The repository is organized into the following directories:

Directories Description

  • data/: Contains scripts for downloading datasets.

    • download_big_corpus.py: Script to download a 200M FM-enhanced SMILES corpus.
    • download_small_corpus.py: Script to download a 20M FM-enhanced SMILES corpus.
  • downstream_tasks/: Contains scripts for downstream tasks that utilize FARM molecular representation.

    • (0)scaffold_split.py: Script for splitting data based on scaffolds.
    • (1)classifier.py: Script for training a classifier on molecular data.
    • (2)regressor.py: Script for training a regressor on molecular data.
  • src/: Contains the source code and utility scripts for processing molecular data and training models.

    • helpers.py: Helper functions for various tasks.
    • (1)clean_smiles.py: Script for cleaning SMILES strings.
    • (2)gen_FG_enhanced_SMILES.py: Script for generating functional group enhanced SMILES.
    • (3)train_tokenizer.py: Script for training a tokenizer on molecular data.
    • (4)train_bert.py: Script for training a BERT model for molecular representation.
    • (5)gen_FG_vocab.py: Script for generating a vocabulary for functional groups.
    • (6)gen_FG_KG.py: Script for generating a knowledge graph based on functional groups.
    • (7)train_FG_KGE.py: Script for training a functional group knowledge embedding.
    • (8)gen_FG_molecular_graph.py: Script for generating molecular graphs based on functional groups.
    • (9)train_GCN_link_prediction.py: Script for training a GCN model for link prediction.
    • (10)gen_contrastive_learning_data.py: Script for generating data for contrastive learning.
    • (11)train_contrastive_bert.py: Script for training a contrastive BERT model.

Installation

To install the required packages, please run:

pip install -r requirements.txt

Use FARM to Extract Molecule Embeddings for Target Dataset

Step 1: Clean Data

To clean the dataset by removing invalid SMILES and converting SMILES to canonical SMILES, run the (1)clean_smiles.py script. This script requires two arguments:

  • csv_data_path: The path to the input CSV file containing SMILES.
  • save_smiles_path: The path to save the cleaned SMILES CSV file. Example:
python (1)clean_smiles.py --csv_data_path path/to/input.csv --save_smiles_path path/to/cleaned_smiles.csv

Note: The input CSV file must contain a column named "SMILES".
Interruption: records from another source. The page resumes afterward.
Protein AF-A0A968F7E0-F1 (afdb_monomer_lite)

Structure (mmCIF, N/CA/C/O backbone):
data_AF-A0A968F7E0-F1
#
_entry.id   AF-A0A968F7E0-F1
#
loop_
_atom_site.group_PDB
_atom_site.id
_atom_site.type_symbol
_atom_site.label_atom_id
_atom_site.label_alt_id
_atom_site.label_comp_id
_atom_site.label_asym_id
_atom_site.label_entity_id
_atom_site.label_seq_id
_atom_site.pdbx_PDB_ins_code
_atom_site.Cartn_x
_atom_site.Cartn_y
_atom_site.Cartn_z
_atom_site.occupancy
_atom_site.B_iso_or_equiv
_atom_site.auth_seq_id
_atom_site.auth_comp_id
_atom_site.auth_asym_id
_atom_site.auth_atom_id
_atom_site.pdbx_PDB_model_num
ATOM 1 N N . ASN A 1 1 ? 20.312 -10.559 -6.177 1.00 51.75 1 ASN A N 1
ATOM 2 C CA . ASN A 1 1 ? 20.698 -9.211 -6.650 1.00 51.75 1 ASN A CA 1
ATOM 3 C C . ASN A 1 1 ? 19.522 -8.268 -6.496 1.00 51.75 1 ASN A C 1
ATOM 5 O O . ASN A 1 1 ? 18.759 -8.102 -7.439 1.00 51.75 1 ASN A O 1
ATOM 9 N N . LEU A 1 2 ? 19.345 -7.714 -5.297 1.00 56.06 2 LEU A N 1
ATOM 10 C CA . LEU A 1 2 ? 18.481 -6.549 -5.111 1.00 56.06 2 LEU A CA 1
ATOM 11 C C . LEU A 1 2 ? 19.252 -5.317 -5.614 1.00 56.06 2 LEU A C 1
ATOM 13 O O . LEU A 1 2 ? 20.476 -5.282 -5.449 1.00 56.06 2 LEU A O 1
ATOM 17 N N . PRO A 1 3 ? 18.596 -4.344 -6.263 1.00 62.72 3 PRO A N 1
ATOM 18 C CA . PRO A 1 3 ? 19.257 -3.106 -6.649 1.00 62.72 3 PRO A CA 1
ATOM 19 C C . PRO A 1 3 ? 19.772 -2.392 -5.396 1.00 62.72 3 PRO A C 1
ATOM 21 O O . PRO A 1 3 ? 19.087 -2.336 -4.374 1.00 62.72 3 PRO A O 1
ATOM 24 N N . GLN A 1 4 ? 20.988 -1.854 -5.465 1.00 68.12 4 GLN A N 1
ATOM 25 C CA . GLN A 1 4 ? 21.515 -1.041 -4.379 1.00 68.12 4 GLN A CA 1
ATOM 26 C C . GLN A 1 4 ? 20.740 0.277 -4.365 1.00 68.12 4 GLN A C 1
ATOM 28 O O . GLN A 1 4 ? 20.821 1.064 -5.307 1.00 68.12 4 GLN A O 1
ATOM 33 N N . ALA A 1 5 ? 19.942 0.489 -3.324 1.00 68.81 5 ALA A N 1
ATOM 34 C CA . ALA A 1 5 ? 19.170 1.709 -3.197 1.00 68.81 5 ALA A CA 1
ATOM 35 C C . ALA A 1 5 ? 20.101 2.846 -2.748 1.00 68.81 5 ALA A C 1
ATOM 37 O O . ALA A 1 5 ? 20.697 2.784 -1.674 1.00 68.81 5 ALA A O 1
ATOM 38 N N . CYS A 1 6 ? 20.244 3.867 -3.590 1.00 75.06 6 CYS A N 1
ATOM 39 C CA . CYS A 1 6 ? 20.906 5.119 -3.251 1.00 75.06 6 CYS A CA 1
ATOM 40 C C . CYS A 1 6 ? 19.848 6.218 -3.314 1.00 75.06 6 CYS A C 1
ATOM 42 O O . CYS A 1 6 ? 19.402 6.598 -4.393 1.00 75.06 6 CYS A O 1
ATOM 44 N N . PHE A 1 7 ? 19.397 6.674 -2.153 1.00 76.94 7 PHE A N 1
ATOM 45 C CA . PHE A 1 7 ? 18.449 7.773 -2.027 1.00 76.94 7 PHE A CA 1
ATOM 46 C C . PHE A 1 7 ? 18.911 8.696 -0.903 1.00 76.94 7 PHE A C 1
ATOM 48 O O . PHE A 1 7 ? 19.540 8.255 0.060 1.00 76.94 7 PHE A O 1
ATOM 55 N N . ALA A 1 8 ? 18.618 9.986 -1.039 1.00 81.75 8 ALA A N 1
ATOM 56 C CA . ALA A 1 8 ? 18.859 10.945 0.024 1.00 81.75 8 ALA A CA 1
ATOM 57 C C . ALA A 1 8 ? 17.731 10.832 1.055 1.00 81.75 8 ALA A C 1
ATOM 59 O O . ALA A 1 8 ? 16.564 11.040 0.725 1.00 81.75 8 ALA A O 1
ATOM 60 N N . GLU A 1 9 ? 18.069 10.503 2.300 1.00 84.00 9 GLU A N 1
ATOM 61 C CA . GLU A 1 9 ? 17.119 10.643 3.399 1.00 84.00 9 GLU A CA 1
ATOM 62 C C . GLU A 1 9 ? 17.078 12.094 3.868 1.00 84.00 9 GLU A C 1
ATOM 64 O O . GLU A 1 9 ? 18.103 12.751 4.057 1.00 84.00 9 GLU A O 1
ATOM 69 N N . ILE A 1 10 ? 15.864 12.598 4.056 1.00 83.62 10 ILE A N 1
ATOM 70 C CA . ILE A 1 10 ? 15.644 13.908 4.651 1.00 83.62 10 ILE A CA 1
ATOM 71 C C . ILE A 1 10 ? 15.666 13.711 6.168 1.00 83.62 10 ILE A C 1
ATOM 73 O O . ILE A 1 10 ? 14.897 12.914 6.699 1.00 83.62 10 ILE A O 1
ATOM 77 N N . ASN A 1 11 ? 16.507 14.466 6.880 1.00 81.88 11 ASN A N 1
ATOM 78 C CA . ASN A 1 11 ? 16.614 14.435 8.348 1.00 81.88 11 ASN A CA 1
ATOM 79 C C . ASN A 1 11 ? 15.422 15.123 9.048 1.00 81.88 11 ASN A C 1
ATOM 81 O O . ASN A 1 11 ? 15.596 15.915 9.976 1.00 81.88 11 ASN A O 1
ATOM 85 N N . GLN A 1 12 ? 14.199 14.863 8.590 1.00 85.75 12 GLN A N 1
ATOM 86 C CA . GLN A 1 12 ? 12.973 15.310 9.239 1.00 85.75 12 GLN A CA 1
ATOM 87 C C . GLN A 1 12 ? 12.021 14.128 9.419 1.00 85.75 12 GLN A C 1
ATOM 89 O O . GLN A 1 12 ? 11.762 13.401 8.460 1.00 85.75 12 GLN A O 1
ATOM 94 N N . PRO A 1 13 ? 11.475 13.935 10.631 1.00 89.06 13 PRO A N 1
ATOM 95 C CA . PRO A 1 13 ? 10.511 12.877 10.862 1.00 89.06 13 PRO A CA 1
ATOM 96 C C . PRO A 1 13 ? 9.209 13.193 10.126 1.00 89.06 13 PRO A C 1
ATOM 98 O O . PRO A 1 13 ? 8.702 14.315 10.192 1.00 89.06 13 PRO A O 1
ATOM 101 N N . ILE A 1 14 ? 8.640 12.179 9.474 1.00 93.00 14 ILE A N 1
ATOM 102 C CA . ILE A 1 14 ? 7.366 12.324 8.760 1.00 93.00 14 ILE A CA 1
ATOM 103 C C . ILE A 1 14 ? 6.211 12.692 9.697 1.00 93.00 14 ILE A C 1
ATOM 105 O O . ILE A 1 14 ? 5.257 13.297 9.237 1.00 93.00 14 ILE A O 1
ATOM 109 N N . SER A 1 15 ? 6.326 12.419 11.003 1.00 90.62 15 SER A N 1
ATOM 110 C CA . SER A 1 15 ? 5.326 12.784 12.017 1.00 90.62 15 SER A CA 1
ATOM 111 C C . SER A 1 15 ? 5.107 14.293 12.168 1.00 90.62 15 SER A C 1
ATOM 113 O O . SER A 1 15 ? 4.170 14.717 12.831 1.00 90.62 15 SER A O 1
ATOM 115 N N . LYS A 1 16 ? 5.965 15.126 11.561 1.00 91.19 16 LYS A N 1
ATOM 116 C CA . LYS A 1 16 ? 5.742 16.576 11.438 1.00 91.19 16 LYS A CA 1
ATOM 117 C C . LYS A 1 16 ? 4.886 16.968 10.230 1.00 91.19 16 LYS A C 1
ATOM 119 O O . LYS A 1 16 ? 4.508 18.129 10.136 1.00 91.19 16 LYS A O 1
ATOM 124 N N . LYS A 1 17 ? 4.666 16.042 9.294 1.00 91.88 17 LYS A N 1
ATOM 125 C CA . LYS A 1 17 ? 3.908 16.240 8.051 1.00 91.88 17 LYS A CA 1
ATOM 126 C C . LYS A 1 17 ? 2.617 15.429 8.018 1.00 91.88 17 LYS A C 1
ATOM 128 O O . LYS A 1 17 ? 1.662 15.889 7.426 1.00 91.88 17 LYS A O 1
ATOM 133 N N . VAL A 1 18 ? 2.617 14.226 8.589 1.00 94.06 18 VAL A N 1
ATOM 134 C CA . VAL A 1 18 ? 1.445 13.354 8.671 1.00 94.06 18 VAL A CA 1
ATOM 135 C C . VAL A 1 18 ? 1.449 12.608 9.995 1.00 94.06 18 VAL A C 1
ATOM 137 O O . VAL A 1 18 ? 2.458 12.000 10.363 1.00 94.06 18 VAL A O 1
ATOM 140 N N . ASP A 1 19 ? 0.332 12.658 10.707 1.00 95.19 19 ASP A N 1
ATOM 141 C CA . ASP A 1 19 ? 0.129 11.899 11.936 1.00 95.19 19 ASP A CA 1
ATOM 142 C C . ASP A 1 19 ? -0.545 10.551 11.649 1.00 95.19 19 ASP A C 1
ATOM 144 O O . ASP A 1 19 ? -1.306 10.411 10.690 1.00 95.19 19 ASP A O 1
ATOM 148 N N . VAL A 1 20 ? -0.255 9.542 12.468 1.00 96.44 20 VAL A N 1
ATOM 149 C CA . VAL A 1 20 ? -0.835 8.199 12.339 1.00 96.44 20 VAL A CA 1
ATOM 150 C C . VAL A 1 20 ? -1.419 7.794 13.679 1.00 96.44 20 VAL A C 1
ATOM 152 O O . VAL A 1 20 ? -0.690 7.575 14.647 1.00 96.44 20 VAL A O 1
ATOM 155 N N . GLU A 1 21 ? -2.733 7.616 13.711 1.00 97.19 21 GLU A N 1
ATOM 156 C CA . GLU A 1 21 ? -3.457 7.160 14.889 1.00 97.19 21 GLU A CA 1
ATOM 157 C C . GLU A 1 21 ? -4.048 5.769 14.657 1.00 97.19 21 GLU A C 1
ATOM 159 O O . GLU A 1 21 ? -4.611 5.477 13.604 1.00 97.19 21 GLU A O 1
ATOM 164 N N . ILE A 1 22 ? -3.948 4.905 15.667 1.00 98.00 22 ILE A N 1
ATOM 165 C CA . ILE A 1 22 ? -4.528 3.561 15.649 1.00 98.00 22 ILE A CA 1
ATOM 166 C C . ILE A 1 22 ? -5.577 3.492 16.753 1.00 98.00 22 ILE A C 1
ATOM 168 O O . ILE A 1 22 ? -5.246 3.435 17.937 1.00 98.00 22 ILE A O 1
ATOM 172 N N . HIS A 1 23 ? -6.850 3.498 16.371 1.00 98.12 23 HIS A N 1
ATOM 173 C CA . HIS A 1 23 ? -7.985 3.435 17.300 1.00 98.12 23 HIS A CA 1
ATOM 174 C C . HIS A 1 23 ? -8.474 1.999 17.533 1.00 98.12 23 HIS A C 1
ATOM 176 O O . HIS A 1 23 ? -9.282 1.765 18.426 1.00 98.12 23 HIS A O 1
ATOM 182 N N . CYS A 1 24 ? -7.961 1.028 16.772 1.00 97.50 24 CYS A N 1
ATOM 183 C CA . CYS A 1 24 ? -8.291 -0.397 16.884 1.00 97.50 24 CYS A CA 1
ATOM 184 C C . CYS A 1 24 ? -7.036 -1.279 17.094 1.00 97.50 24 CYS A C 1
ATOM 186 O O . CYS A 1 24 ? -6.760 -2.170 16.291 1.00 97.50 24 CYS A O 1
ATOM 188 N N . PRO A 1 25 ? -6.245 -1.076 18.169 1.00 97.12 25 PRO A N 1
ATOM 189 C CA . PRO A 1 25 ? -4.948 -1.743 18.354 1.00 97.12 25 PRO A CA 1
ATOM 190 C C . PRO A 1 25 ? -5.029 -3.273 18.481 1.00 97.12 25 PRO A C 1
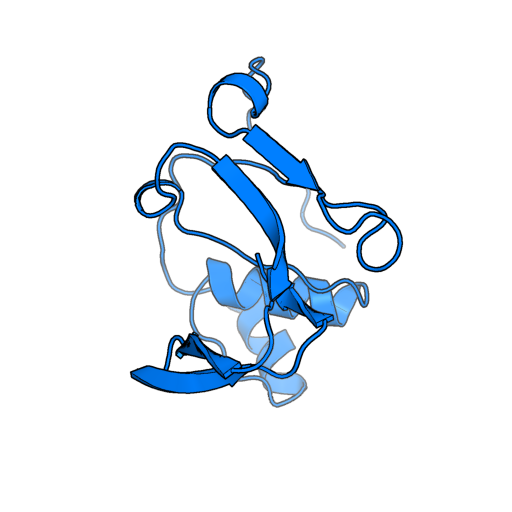ATOM 192 O O . PRO A 1 25 ? -4.029 -3.960 18.290 1.00 97.12 25 PRO A O 1
ATOM 195 N N . THR A 1 26 ? -6.202 -3.826 18.798 1.00 96.62 26 THR A N 1
ATOM 196 C CA . THR A 1 26 ? -6.429 -5.278 18.805 1.00 96.62 26 THR A CA 1
ATOM 197 C C . THR A 1 26 ? -6.421 -5.858 17.390 1.00 96.62 26 THR A C 1
ATOM 199 O O . THR A 1 26 ? -5.830 -6.914 17.172 1.00 96.62 26 THR A O 1
ATOM 202 N N . THR A 1 27 ? -7.037 -5.160 16.433 1.00 95.69 27 THR A N 1
ATOM 203 C CA . THR A 1 27 ? -7.204 -5.621 15.044 1.00 95.69 27 THR A CA 1
ATOM 204 C C . THR A 1 27 ? -6.061 -5.131 14.149 1.00 95.69 27 THR A C 1
ATOM 206 O O . THR A 1 27 ? -5.605 -5.849 13.261 1.00 95.69 27 THR A O 1
ATOM 209 N N . CYS A 1 28 ? -5.527 -3.940 14.428 1.00 97.00 28 CYS A N 1
ATOM 210 C CA . CYS A 1 28 ? -4.329 -3.390 13.804 1.00 97.00 28 CYS A CA 1
ATOM 211 C C . CYS A 1 28 ? -3.294 -3.037 14.886 1.00 97.00 28 CYS A C 1
ATOM 213 O O . CYS A 1 28 ? -3.243 -1.900 15.345 1.00 97.00 28 CYS A O 1
ATOM 215 N N . PRO A 1 29 ? -2.432 -3.976 15.312 1.00 97.00 29 PRO A N 1
ATOM 216 C CA . PRO A 1 29 ? -1.458 -3.708 16.374 1.00 97.00 29 PRO A CA 1
ATOM 217 C C . PRO A 1 29 ? -0.318 -2.783 15.934 1.00 97.00 29 PRO A C 1
ATOM 219 O O . PRO A 1 29 ? 0.435 -2.281 16.768 1.00 97.00 29 PRO A O 1
ATOM 222 N N . ARG A 1 30 ? -0.142 -2.587 14.622 1.00 96.94 30 ARG A N 1
ATOM 223 C CA . ARG A 1 30 ? 0.915 -1.748 14.065 1.00 96.94 30 ARG A CA 1
ATOM 224 C C . ARG A 1 30 ? 0.528 -1.218 12.692 1.00 96.94 30 ARG A C 1
ATOM 226 O O . ARG A 1 30 ? 0.211 -1.994 11.797 1.00 96.94 30 ARG A O 1
ATOM 233 N N . TYR A 1 31 ? 0.717 0.084 12.520 1.00 96.38 31 TYR A N 1
ATOM 234 C CA . TYR A 1 31 ? 0.671 0.772 11.238 1.00 96.38 31 TYR A CA 1
ATOM 235 C C . TYR A 1 31 ? 1.942 1.606 11.079 1.00 96.38 31 TYR A C 1
ATOM 237 O O . TYR A 1 31 ? 2.365 2.283 12.016 1.00 96.38 31 TYR A O 1
ATOM 245 N N . ALA A 1 32 ? 2.595 1.516 9.923 1.00 94.69 32 ALA A N 1
ATOM 246 C CA . ALA A 1 32 ? 3.826 2.244 9.642 1.00 94.69 32 ALA A CA 1
ATOM 247 C C . ALA A 1 32 ? 3.708 2.948 8.294 1.00 94.69 32 ALA A C 1
ATOM 249 O O . ALA A 1 32 ? 3.231 2.363 7.326 1.00 94.69 32 ALA A O 1
ATOM 250 N N . ALA A 1 33 ? 4.181 4.189 8.238 1.00 94.62 33 ALA A N 1
ATOM 251 C CA . ALA A 1 33 ? 4.166 5.002 7.034 1.0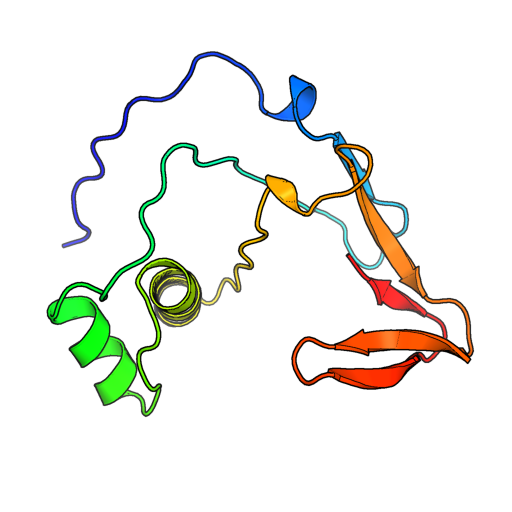0 94.62 33 ALA A CA 1
ATOM 252 C C . ALA A 1 33 ? 5.575 5.502 6.705 1.00 94.62 33 ALA A C 1
ATOM 254 O O . ALA A 1 33 ? 6.436 5.630 7.581 1.00 94.62 33 ALA A O 1
ATOM 255 N N . ARG A 1 34 ? 5.798 5.802 5.427 1.00 93.12 34 ARG A N 1
ATOM 256 C CA . ARG A 1 34 ? 6.963 6.532 4.926 1.00 93.12 34 ARG A CA 1
ATOM 257 C C . ARG A 1 34 ? 6.477 7.516 3.870 1.00 93.12 34 ARG A C 1
ATOM 259 O O . ARG A 1 34 ? 5.657 7.149 3.039 1.00 93.12 34 ARG A O 1
ATOM 266 N N . LEU A 1 35 ? 7.007 8.736 3.896 1.00 93.12 35 LEU A N 1
ATOM 267 C CA . LEU A 1 35 ? 6.770 9.732 2.857 1.00 93.12 35 LEU A CA 1
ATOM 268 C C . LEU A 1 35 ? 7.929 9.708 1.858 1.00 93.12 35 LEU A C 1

Step 2: Generate FG-Enhanced SMILES

To generate FG-enhanced SMILES, run the (2)gen_FG_enhanced_SMILES.py script. This script requires:

  • csv_path: The path to the input CSV file containing molecule data.
  • save_path: The path to save the output pickle file. Example:
python (2)gen_FG_enhanced_SMILES.py --csv_path path/to/cleaned_smiles.csv --save_path path/to/fg_enhanced_smiles.pkl

Step 3: Download Model and Extract Molecular Embeddings

To extract molecular embeddings for FG-enhanced SMILES, you can use the Hugging Face model. Here’s how to do it in Python:

from transformers import BertForMaskedLM, PreTrainedTokenizerFast

# Load the tokenizer and model
tokenizer = PreTrainedTokenizerFast.from_pretrained('./models/farm_tokenizer')
model = BertForMaskedLM.from_pretrained('./models/farm_model')

# Example usage
input_text = "N_primary_amine N_secondary_amine c_6-6 1 n_6-6 n_6-6 c_6-6 c_6-6 2 c_6-6 c_6-6 c_6-6 c_6-6 c_6-6 1 2"  # FG-enhanced representation of NNc1nncc2ccccc12
inputs = tokenizer(input_text, return_tensors='pt')
outputs = model(**inputs, output_hidden_states=True)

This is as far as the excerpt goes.